Berjalan, Mendaki, Melintas dan Menikmati Setiap Pesona yang Disuguhkan Alam

Saturday 6 December 2014

Gunung Iya, ApaKabarmu Kini?

Ahad (30/11) tepat pukul 02.00 dini hari kami melakukan pendakian menuju puncak Gunung Iya. Ya, kami sengaja melakukan pendakian di malam hari selain karena ingin merasakan sensasinya, juga tak ketinggalan demi menikmati sunrise di puncak Gunung Iya.

Jika biasanya pendakian di siang pagi/siang hari membutuhkan waktu hampir dua jam, kali ini waktu tempuh tak sampai 1,5 jam. Ini tentu saja dikarenakan di malam hari tak ada mentari yang “menyengati” tubuh sehingga banyak menguras energi. Meski begitu, tubuh kami tetap saja mengeluarkan peluh keringat yang tak sedikit.
Kami begitu menikmati momen ini. Bahkan di tengah pendakian, kami sengaja berhenti sejenak demi menikmati suasana Kota Ende di malam hari. Butiran cahaya kecil terlihat kunang-kunang kecil dari kejauhan. Semakin kami meninggi, semakin terlihat jelas luas butiran cahaya itu. Amazing, Alhamdulillah.

Ketika mendekati puncak, kami disambut pohon cemara yang berdiri tak beraturan. Biasanya ketika memasuki area ini suasana sejuk akan mulai terasa bersama hembusan aroma belerang yang menusuk hidung. Tapi kali ini tidak, pohon-pohon itu terlihat mengering, menyisakan batang tak berdaun. Mungkin ini pengaruh kemarau panjang, pikir kami.

Saat tiba di puncak kami berhenti sejanak. Mata kami langsung mengarah ke jantung Kota Ende. Dari sini Ende terlihat begitu cantik. Ini merupakan titik pertama ketika mencapai puncak. Ada yang terasa berbeda. Kami mulai melihat pohon yang hangus. Asap terlihat mengepul ringan di sela-sala dahan yang roboh dan rumput. Ternyata inilah yang membuat sebagian warga kota Ende gempar dan heboh. Gunung Iya dikabarkan akan meletus, namun bukan karena Iya yang membuat kepulan asap dan kepulan rumput hangus, tapi Gunung Iya telah sengaja dibakar oleh oknum yang tak bertanggung jawab.

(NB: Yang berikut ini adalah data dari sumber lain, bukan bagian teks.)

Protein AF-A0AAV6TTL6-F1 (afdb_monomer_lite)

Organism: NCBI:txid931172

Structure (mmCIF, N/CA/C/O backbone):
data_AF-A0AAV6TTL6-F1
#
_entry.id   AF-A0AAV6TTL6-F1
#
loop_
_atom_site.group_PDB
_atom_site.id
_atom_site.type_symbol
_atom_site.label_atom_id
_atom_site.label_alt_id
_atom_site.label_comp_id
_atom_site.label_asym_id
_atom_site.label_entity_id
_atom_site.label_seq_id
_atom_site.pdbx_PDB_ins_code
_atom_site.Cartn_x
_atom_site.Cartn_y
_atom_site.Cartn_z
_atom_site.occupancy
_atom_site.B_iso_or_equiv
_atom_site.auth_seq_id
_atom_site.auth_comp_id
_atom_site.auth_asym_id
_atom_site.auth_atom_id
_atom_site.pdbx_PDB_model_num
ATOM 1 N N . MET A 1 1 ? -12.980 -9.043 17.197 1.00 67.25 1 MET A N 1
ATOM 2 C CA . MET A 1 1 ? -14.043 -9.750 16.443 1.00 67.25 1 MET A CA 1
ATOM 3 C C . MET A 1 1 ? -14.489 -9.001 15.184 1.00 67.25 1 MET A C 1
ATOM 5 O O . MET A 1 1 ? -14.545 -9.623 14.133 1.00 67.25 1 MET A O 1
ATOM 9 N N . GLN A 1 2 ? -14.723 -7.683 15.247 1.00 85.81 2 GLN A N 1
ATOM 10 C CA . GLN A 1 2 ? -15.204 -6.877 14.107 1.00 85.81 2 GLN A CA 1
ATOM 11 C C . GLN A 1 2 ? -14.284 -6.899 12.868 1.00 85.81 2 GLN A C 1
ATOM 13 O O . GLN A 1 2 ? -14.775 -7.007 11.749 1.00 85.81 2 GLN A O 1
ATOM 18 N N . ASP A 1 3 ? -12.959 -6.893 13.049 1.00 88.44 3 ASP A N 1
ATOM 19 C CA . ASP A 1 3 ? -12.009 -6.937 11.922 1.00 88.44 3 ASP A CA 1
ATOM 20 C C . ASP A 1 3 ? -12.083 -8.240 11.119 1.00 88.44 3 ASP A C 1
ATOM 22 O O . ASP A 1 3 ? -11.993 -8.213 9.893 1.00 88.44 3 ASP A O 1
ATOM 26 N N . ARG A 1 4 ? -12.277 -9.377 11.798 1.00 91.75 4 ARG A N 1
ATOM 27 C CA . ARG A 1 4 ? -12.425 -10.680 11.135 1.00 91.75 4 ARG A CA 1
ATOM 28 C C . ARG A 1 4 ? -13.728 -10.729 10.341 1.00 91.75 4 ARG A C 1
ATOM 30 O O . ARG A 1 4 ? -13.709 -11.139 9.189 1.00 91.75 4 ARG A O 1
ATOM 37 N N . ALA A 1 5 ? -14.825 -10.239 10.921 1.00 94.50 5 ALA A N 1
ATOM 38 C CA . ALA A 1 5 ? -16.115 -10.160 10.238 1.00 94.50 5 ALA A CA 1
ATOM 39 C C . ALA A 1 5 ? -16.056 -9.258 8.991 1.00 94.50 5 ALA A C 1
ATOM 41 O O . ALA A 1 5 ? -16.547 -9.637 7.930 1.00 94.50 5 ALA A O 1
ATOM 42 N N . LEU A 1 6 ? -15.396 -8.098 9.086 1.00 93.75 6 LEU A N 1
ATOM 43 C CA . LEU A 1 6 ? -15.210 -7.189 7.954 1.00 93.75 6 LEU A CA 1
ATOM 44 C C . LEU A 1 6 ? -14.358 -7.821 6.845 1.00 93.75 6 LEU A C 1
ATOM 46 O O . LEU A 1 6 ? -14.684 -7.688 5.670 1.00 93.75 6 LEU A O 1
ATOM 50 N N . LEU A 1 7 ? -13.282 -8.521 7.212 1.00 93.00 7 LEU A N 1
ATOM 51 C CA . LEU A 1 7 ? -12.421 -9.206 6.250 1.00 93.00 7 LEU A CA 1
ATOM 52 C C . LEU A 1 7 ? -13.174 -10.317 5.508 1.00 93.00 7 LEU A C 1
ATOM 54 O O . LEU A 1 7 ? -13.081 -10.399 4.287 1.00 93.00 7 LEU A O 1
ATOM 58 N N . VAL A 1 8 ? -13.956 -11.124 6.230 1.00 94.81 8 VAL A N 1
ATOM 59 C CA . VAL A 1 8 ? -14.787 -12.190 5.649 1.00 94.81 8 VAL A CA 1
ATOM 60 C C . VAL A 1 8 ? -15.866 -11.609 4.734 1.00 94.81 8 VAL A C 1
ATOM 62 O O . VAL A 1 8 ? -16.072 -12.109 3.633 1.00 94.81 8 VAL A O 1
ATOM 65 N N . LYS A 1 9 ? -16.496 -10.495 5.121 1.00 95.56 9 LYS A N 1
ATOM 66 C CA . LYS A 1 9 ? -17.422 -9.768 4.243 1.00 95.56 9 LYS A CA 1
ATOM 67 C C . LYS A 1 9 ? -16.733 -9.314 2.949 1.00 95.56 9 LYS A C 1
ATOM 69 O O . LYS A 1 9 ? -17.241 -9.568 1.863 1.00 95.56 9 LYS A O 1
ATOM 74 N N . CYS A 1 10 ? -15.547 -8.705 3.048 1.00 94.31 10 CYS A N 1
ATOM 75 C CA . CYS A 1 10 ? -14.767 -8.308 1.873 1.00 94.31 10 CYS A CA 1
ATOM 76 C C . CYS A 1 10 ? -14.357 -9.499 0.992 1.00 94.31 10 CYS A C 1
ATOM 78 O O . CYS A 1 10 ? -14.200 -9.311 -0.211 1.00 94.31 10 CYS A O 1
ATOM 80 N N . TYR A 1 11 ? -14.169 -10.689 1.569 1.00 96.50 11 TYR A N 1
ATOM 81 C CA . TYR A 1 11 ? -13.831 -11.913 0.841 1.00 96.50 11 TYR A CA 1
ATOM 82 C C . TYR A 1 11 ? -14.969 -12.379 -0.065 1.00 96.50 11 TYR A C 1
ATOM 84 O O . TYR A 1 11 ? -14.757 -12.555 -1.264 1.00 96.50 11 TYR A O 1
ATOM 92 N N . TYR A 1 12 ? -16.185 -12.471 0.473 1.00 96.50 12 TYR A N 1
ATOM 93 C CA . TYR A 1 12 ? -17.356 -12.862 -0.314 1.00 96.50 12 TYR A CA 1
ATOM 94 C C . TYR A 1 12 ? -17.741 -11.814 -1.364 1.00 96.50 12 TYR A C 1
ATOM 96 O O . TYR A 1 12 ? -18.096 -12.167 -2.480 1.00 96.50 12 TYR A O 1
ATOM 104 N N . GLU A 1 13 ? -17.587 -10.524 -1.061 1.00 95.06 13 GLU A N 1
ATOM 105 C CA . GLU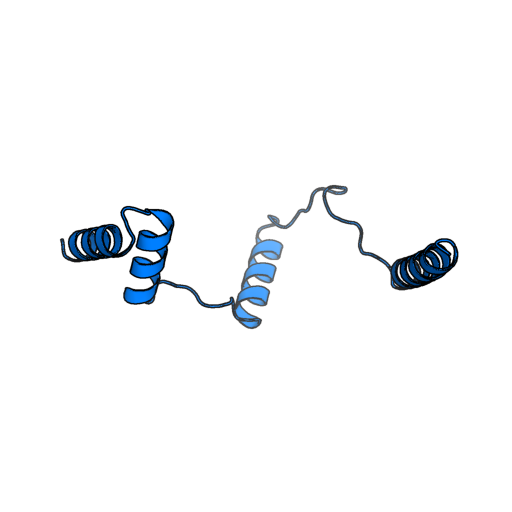 A 1 13 ? -17.800 -9.443 -2.039 1.00 95.06 13 GLU A CA 1
ATOM 106 C C . GLU A 1 13 ? -16.758 -9.406 -3.175 1.00 95.06 13 GLU A C 1
ATOM 108 O O . GLU A 1 13 ? -16.903 -8.627 -4.119 1.00 95.06 13 GLU A O 1
ATOM 113 N N . CYS A 1 14 ? -15.662 -10.156 -3.050 1.00 95.12 14 CYS A N 1
ATOM 114 C CA . CYS A 1 14 ? -14.573 -10.198 -4.022 1.00 95.12 14 CYS A CA 1
ATOM 115 C C . CYS A 1 14 ? -14.450 -11.567 -4.702 1.00 95.12 14 CYS A C 1
ATOM 117 O O . CYS A 1 14 ? -13.350 -11.910 -5.134 1.00 95.12 14 CYS A O 1
ATOM 119 N N . ASP A 1 15 ? -15.536 -12.338 -4.784 1.00 94.19 15 ASP A N 1
ATOM 120 C CA . ASP A 1 15 ? -15.577 -13.636 -5.473 1.00 94.19 15 ASP A CA 1
ATOM 121 C C . ASP A 1 15 ? -14.525 -14.617 -4.936 1.00 94.19 15 ASP A C 1
ATOM 123 O O . ASP A 1 15 ? -13.822 -15.286 -5.692 1.00 94.19 15 ASP A O 1
ATOM 127 N N . SER A 1 16 ? -14.340 -14.637 -3.612 1.00 93.06 16 SER A N 1
ATOM 128 C CA . SER A 1 16 ? -13.331 -15.470 -2.945 1.00 93.06 16 SER A CA 1
ATOM 129 C C . SER A 1 16 ? -11.878 -15.155 -3.347 1.00 93.06 16 SER A C 1
ATOM 131 O O . SER A 1 16 ? -10.961 -15.938 -3.101 1.00 93.06 16 SER A O 1
ATOM 133 N N . ASN A 1 17 ? -11.624 -13.976 -3.927 1.00 94.69 17 ASN A N 1
ATOM 134 C CA . ASN A 1 17 ? -10.279 -13.507 -4.246 1.00 94.69 17 ASN A CA 1
ATOM 135 C C . ASN A 1 17 ? -9.627 -12.843 -3.025 1.00 94.69 17 ASN A C 1
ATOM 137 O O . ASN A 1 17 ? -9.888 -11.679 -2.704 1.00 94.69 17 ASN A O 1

Semakin kami berjalan menuju bibir kawah, pemandangan seperti sisa-sisa kebakaran semakin terlihat jelas. Tanah terlihat menghitam tertutup oleh sisa dahan dan rumput yang terbakar. Ulah siapakah ini? Belum juga berakhir berpikir, kami masih saja melihat pemandangan yang tak kalah mirisnya. Sampah bekas makanan dan minuman berserakan di beberapa titik di puncak Gunung Iya. Inikah yang disebut pencinta alam? Sungguh sebuah ironi.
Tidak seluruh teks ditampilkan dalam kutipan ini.